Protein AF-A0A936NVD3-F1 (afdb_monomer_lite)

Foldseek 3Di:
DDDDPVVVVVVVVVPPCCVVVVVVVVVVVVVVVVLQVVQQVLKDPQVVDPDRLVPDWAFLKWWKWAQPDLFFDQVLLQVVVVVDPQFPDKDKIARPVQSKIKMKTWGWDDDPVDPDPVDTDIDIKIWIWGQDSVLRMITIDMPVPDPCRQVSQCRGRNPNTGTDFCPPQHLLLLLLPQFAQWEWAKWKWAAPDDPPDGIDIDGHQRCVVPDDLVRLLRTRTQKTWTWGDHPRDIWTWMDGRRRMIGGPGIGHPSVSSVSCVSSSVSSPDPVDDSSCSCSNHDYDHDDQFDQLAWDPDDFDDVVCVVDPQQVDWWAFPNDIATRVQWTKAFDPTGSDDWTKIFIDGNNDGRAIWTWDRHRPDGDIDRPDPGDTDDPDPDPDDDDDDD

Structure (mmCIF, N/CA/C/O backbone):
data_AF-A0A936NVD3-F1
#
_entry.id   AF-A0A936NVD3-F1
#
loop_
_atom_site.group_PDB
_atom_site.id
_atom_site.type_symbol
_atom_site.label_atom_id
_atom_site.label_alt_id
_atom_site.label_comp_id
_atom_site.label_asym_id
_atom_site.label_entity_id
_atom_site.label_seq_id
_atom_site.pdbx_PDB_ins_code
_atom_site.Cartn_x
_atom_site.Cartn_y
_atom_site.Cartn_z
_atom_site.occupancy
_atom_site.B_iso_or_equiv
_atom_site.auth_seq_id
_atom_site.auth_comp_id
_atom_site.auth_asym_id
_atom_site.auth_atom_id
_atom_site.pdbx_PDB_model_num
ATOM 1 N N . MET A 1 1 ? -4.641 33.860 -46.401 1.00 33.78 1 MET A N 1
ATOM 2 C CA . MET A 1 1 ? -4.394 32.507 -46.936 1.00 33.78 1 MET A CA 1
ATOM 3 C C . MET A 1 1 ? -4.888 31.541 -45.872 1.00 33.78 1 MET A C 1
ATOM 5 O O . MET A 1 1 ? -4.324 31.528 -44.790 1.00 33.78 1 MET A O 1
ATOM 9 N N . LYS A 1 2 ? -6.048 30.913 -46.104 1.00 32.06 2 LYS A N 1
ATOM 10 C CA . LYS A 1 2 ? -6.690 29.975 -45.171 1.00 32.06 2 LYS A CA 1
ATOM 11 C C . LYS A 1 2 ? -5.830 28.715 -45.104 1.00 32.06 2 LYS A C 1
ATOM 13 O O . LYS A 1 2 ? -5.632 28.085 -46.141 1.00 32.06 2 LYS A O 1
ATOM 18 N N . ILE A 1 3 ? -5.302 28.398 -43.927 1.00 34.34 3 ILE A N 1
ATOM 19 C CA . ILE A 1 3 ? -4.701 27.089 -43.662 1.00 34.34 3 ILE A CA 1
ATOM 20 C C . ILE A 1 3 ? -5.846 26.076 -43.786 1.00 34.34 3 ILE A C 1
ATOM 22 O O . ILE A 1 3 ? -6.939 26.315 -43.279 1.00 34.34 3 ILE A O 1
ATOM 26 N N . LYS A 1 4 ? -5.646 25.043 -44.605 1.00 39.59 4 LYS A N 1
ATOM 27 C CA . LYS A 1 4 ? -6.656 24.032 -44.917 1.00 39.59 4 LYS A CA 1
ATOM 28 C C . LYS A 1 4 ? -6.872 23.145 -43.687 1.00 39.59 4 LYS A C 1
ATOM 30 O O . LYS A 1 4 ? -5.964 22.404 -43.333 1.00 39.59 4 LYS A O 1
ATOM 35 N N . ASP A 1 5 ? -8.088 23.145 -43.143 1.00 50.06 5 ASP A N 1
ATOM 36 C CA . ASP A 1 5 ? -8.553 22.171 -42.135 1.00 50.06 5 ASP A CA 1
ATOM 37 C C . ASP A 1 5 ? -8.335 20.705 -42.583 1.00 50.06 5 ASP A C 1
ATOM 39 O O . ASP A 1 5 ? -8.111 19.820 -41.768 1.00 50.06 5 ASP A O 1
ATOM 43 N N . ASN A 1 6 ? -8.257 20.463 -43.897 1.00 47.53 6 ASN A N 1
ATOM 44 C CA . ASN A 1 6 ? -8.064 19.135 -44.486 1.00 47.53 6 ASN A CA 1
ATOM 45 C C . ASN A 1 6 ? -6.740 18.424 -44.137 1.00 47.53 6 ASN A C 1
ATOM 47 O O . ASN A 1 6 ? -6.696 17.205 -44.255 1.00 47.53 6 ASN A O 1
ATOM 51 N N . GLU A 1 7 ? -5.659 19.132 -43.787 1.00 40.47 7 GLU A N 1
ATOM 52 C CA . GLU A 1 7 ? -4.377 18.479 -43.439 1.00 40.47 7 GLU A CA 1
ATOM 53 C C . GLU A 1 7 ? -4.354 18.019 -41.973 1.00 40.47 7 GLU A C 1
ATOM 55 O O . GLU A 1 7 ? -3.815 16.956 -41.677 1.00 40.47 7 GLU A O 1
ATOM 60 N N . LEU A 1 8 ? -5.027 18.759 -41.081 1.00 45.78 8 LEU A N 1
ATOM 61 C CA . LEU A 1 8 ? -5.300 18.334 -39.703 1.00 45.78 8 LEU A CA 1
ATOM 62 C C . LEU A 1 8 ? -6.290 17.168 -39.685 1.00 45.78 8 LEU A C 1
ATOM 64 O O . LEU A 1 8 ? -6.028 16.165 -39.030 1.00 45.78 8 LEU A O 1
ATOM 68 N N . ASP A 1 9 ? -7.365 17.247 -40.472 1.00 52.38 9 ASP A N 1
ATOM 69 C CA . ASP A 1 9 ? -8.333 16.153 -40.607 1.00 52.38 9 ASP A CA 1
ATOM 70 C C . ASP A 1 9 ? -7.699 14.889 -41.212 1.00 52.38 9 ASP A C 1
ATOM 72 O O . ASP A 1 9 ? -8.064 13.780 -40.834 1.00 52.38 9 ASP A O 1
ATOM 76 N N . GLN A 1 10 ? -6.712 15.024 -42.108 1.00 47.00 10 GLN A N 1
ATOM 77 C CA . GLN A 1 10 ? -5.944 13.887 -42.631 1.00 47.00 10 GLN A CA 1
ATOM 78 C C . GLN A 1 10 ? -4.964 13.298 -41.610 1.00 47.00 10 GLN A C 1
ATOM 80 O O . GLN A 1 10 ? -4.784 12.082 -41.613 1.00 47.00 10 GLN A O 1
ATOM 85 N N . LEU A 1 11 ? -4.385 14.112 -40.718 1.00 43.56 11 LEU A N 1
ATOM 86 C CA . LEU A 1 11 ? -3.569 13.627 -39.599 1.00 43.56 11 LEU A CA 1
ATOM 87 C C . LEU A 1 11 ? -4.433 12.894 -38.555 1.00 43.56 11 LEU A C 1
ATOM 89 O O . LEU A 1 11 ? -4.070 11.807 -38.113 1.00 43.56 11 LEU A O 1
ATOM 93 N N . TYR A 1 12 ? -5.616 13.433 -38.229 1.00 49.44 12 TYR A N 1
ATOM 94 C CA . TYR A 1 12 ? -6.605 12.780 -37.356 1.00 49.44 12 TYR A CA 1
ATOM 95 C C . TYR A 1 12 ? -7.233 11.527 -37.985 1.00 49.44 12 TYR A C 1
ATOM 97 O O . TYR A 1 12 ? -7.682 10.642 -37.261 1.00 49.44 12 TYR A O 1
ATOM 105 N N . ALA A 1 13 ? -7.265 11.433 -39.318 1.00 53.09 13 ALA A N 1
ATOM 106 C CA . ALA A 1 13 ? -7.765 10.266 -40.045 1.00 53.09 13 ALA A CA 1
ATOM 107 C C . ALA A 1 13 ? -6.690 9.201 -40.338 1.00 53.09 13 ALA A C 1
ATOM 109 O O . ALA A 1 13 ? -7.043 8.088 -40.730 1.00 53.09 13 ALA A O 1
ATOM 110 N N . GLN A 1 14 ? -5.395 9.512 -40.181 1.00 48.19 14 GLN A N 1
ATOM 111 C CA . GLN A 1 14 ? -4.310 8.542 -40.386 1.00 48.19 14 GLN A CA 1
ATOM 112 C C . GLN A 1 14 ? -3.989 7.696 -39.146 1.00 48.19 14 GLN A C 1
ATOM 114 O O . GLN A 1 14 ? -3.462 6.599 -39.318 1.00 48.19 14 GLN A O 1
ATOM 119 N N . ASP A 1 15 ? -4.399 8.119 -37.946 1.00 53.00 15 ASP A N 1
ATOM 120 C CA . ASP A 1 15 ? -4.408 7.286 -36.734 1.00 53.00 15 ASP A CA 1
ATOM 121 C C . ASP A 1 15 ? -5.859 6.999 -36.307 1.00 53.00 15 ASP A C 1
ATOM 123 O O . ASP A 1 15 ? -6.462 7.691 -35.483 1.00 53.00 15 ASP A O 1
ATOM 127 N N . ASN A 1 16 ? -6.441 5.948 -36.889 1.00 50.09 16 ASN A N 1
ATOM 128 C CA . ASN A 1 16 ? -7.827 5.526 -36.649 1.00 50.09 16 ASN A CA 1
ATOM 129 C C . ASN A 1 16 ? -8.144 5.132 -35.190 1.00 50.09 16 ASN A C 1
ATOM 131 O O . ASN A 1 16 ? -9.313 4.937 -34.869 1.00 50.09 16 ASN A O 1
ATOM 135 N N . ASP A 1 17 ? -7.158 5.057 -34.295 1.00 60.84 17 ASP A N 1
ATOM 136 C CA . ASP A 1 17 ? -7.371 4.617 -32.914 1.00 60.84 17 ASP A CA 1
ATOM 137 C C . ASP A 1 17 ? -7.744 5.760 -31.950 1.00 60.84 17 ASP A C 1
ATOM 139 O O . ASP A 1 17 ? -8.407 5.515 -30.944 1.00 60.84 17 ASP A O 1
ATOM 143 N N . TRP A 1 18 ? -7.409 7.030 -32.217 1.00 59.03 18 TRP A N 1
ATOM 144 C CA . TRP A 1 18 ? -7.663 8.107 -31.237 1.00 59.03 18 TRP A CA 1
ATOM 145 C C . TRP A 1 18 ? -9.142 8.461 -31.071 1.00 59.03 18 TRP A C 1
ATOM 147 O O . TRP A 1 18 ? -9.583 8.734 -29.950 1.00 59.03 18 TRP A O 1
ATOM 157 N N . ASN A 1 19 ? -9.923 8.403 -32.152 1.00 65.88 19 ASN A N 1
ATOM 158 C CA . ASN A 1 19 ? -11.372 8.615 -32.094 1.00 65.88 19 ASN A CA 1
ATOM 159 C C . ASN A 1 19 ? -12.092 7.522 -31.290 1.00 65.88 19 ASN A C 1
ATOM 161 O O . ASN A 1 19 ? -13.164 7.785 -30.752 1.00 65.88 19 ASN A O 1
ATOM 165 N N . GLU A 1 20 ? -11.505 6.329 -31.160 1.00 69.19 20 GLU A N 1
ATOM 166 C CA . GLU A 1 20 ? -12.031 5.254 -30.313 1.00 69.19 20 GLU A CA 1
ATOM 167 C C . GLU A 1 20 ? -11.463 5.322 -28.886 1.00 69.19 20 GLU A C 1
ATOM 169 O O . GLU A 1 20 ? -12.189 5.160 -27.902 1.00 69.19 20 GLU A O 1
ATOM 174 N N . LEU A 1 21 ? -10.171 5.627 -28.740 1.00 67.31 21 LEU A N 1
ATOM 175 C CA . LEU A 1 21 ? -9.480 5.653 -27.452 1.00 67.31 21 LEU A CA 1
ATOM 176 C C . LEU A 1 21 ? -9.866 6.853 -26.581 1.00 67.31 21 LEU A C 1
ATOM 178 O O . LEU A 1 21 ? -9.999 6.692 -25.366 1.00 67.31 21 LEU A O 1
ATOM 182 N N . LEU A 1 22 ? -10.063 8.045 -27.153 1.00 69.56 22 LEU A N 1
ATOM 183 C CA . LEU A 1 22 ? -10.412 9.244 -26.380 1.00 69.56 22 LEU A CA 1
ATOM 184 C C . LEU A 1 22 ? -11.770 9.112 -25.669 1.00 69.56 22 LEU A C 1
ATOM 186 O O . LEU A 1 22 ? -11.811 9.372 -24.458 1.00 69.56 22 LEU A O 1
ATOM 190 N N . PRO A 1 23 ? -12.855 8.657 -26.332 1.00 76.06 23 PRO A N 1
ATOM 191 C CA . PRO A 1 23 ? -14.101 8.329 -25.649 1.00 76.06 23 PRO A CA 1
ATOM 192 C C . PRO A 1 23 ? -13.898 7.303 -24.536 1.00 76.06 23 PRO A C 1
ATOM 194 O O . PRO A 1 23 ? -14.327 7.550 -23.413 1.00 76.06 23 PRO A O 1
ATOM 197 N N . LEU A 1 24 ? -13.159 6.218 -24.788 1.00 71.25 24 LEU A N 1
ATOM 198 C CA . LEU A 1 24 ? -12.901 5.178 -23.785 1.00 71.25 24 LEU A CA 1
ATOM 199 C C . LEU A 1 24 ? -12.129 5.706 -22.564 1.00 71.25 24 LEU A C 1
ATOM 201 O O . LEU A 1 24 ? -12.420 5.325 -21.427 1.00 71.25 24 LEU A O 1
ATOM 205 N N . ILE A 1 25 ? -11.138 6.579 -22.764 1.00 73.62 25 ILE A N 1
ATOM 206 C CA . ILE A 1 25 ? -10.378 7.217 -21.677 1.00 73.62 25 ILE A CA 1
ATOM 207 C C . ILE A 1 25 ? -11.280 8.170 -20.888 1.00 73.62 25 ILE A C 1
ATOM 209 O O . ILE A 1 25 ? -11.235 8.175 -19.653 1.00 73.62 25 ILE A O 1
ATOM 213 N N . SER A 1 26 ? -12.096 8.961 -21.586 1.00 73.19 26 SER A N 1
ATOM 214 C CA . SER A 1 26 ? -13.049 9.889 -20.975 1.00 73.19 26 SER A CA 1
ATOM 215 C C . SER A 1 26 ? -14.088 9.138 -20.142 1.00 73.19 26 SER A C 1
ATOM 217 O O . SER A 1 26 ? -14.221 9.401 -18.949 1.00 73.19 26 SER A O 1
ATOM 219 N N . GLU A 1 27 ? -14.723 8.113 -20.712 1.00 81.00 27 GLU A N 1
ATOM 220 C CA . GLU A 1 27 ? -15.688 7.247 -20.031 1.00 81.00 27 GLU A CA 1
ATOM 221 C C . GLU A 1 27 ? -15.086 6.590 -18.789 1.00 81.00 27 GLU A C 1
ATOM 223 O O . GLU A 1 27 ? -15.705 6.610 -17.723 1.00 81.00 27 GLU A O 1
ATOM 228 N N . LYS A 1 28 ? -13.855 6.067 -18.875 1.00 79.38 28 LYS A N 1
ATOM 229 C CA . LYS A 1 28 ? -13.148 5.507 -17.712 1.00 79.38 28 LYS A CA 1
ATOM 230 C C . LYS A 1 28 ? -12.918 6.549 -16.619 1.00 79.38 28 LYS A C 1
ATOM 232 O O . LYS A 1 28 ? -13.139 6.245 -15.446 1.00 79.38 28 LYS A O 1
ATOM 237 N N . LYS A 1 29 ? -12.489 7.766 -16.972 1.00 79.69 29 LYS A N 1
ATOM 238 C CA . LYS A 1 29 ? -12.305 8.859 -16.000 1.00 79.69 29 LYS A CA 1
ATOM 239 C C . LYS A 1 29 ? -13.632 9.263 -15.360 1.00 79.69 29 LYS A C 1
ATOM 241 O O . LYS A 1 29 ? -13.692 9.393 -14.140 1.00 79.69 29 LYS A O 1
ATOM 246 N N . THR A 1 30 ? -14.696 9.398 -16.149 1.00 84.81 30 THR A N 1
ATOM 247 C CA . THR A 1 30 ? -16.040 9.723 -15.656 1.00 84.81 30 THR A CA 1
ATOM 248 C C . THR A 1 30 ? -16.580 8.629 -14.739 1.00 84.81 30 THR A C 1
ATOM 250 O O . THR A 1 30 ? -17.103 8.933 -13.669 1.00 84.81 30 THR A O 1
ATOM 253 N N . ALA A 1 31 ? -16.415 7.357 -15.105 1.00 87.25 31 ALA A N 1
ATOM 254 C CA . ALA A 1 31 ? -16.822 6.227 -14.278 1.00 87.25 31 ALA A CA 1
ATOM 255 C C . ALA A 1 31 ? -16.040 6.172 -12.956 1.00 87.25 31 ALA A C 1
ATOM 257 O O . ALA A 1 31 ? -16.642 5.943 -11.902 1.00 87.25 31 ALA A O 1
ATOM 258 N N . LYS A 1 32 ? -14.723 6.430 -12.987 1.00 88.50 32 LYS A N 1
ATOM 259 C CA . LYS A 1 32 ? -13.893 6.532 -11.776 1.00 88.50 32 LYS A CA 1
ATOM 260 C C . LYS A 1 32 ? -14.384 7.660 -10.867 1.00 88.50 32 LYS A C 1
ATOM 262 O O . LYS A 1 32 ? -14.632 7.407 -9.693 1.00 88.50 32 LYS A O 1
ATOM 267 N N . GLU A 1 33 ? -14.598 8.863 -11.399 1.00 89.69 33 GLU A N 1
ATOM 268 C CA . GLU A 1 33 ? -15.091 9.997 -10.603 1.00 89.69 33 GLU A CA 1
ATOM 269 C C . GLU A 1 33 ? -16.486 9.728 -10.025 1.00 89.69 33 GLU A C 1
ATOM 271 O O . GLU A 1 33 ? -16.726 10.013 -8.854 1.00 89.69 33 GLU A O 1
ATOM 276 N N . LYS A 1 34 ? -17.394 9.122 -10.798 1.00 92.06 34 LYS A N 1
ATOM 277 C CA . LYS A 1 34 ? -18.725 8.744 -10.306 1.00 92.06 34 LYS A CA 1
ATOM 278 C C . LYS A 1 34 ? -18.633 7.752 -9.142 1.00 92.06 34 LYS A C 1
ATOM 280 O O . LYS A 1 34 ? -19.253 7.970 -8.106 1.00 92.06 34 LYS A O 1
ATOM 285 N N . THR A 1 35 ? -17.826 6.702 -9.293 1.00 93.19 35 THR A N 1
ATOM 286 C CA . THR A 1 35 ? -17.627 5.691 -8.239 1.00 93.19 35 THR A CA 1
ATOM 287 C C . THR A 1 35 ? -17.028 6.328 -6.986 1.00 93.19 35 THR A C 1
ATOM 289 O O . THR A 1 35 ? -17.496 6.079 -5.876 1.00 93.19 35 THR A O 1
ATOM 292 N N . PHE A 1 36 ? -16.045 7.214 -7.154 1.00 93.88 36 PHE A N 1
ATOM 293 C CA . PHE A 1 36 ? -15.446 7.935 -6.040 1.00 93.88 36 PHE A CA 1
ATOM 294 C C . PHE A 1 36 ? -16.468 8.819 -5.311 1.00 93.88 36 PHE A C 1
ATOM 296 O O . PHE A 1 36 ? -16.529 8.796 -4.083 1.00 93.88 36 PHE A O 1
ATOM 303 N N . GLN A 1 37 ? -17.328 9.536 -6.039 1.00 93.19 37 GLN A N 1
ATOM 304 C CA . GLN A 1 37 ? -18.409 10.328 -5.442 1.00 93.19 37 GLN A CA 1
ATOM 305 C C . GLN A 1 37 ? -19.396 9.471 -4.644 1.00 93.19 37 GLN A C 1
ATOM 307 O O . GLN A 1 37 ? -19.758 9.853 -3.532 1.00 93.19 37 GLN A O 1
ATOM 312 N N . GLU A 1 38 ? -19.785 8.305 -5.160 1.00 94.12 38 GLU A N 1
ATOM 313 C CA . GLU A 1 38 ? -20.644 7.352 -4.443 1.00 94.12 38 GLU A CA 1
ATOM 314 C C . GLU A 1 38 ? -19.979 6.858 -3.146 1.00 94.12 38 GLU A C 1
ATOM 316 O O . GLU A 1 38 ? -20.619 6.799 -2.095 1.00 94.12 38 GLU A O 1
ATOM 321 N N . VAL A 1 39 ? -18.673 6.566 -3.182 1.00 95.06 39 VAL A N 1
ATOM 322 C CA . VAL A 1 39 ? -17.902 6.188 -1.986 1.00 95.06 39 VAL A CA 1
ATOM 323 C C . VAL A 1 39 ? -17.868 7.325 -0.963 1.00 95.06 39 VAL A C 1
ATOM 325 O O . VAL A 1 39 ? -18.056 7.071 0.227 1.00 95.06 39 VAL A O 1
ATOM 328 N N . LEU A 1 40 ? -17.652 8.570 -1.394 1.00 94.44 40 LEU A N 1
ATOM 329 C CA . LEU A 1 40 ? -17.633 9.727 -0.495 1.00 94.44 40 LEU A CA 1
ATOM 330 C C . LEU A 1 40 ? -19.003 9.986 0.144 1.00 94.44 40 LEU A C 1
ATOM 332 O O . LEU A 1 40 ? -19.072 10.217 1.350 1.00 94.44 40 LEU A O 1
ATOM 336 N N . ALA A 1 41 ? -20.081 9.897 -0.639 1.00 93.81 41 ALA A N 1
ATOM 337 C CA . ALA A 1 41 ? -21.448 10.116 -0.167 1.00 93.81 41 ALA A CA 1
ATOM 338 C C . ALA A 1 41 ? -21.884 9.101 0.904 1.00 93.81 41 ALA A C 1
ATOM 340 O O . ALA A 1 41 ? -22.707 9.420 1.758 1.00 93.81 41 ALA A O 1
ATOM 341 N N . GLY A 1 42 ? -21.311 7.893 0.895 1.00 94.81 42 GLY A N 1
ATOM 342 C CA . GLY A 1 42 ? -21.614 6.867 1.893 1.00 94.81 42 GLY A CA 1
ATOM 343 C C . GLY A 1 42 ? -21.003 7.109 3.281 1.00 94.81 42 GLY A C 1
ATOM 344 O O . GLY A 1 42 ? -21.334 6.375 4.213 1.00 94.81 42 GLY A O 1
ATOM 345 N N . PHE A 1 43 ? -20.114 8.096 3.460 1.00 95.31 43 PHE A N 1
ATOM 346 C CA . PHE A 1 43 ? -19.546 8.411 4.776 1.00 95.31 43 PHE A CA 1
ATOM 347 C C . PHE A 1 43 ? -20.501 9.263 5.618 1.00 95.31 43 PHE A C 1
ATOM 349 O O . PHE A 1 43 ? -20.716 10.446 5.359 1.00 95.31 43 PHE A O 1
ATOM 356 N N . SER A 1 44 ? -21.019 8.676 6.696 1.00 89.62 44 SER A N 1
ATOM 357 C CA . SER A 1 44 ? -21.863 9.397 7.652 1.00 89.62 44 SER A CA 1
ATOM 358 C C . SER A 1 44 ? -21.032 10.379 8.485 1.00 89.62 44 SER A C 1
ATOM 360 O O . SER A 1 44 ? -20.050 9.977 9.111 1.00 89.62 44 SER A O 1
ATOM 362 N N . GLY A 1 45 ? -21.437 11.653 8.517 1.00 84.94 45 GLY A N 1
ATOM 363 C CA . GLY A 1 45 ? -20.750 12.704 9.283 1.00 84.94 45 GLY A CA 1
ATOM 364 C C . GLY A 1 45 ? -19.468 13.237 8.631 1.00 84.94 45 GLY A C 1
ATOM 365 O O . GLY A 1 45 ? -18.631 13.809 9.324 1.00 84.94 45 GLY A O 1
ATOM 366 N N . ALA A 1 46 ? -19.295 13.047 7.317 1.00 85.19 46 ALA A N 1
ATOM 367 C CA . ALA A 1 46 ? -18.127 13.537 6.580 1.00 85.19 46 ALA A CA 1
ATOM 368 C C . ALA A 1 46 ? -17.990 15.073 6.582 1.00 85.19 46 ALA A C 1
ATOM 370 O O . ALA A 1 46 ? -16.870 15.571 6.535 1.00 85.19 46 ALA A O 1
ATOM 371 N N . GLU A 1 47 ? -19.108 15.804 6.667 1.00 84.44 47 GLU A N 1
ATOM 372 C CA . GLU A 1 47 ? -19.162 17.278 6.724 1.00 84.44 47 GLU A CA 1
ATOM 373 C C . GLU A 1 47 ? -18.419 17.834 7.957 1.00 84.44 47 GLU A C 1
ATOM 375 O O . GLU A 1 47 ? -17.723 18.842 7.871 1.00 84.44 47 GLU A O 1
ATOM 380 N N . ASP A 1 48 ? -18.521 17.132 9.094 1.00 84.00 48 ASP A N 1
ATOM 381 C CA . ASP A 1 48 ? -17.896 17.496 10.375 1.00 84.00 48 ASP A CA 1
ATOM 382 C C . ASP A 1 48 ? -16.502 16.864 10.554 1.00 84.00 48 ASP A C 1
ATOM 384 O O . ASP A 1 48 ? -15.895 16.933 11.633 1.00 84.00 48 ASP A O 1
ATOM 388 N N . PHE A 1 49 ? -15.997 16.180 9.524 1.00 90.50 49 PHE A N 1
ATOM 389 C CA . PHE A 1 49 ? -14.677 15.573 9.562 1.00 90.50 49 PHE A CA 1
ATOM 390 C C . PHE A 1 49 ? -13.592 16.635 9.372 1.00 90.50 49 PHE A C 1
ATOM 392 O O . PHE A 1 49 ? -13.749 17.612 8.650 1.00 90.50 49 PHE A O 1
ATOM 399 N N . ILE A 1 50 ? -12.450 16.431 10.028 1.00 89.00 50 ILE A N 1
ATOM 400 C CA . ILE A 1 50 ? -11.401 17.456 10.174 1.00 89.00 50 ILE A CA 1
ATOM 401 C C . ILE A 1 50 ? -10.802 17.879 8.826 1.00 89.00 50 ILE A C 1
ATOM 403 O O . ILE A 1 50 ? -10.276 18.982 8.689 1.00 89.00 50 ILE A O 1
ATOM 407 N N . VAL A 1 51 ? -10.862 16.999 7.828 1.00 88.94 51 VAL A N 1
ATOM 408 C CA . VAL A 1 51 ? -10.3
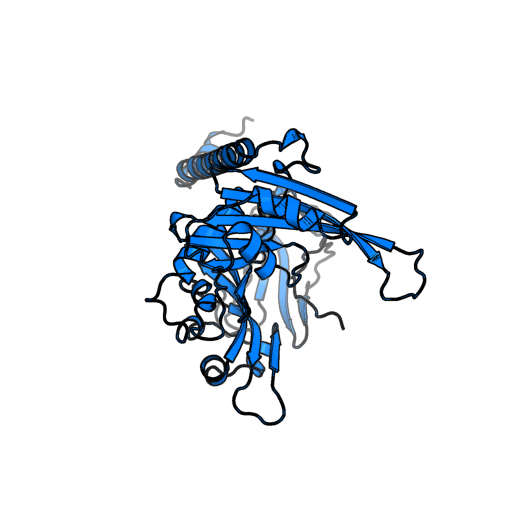42 17.236 6.482 1.00 88.94 51 VAL A CA 1
ATOM 409 C C . VAL A 1 51 ? -11.345 16.760 5.443 1.00 88.94 51 VAL A C 1
ATOM 411 O O . VAL A 1 51 ? -12.083 15.804 5.668 1.00 88.94 51 VAL A O 1
ATOM 414 N N . SER A 1 52 ? -11.332 17.379 4.264 1.00 91.44 52 SER A N 1
ATOM 415 C CA . SER A 1 52 ? -12.147 16.900 3.150 1.00 91.44 52 SER A CA 1
ATOM 416 C C . SER A 1 52 ? -11.710 15.496 2.731 1.00 91.44 52 SER A C 1
ATOM 418 O O . SER A 1 52 ? -10.560 15.277 2.354 1.00 91.44 52 SER A O 1
ATOM 420 N N . LEU A 1 53 ? -12.644 14.543 2.720 1.00 92.12 53 LEU A N 1
ATOM 421 C CA . LEU A 1 53 ? -12.362 13.182 2.255 1.00 92.12 53 LEU A CA 1
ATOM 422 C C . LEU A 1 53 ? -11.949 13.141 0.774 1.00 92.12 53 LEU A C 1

**Task statement:** The reply should hold only the lines of the listing above starting at the line containing "ATOM 329 C CA" and ending at the line containing "ATOM 337 C CA", exactly as written.

**Task result:**
ATOM 329 C CA . LEU A 1 40 ? -17.633 9.727 -0.495 1.00 94.44 40 LEU A CA 1
ATOM 330 C C . LEU A 1 40 ? -19.003 9.986 0.144 1.00 94.44 40 LEU A C 1
ATOM 332 O O . LEU A 1 40 ? -19.072 10.217 1.350 1.00 94.44 40 LEU A O 1
ATOM 336 N N . ALA A 1 41 ? -20.081 9.897 -0.639 1.00 93.81 41 ALA A N 1
ATOM 337 C CA . ALA A 1 41 ? -21.448 10.116 -0.167 1.00 93.81 41 ALA A CA 1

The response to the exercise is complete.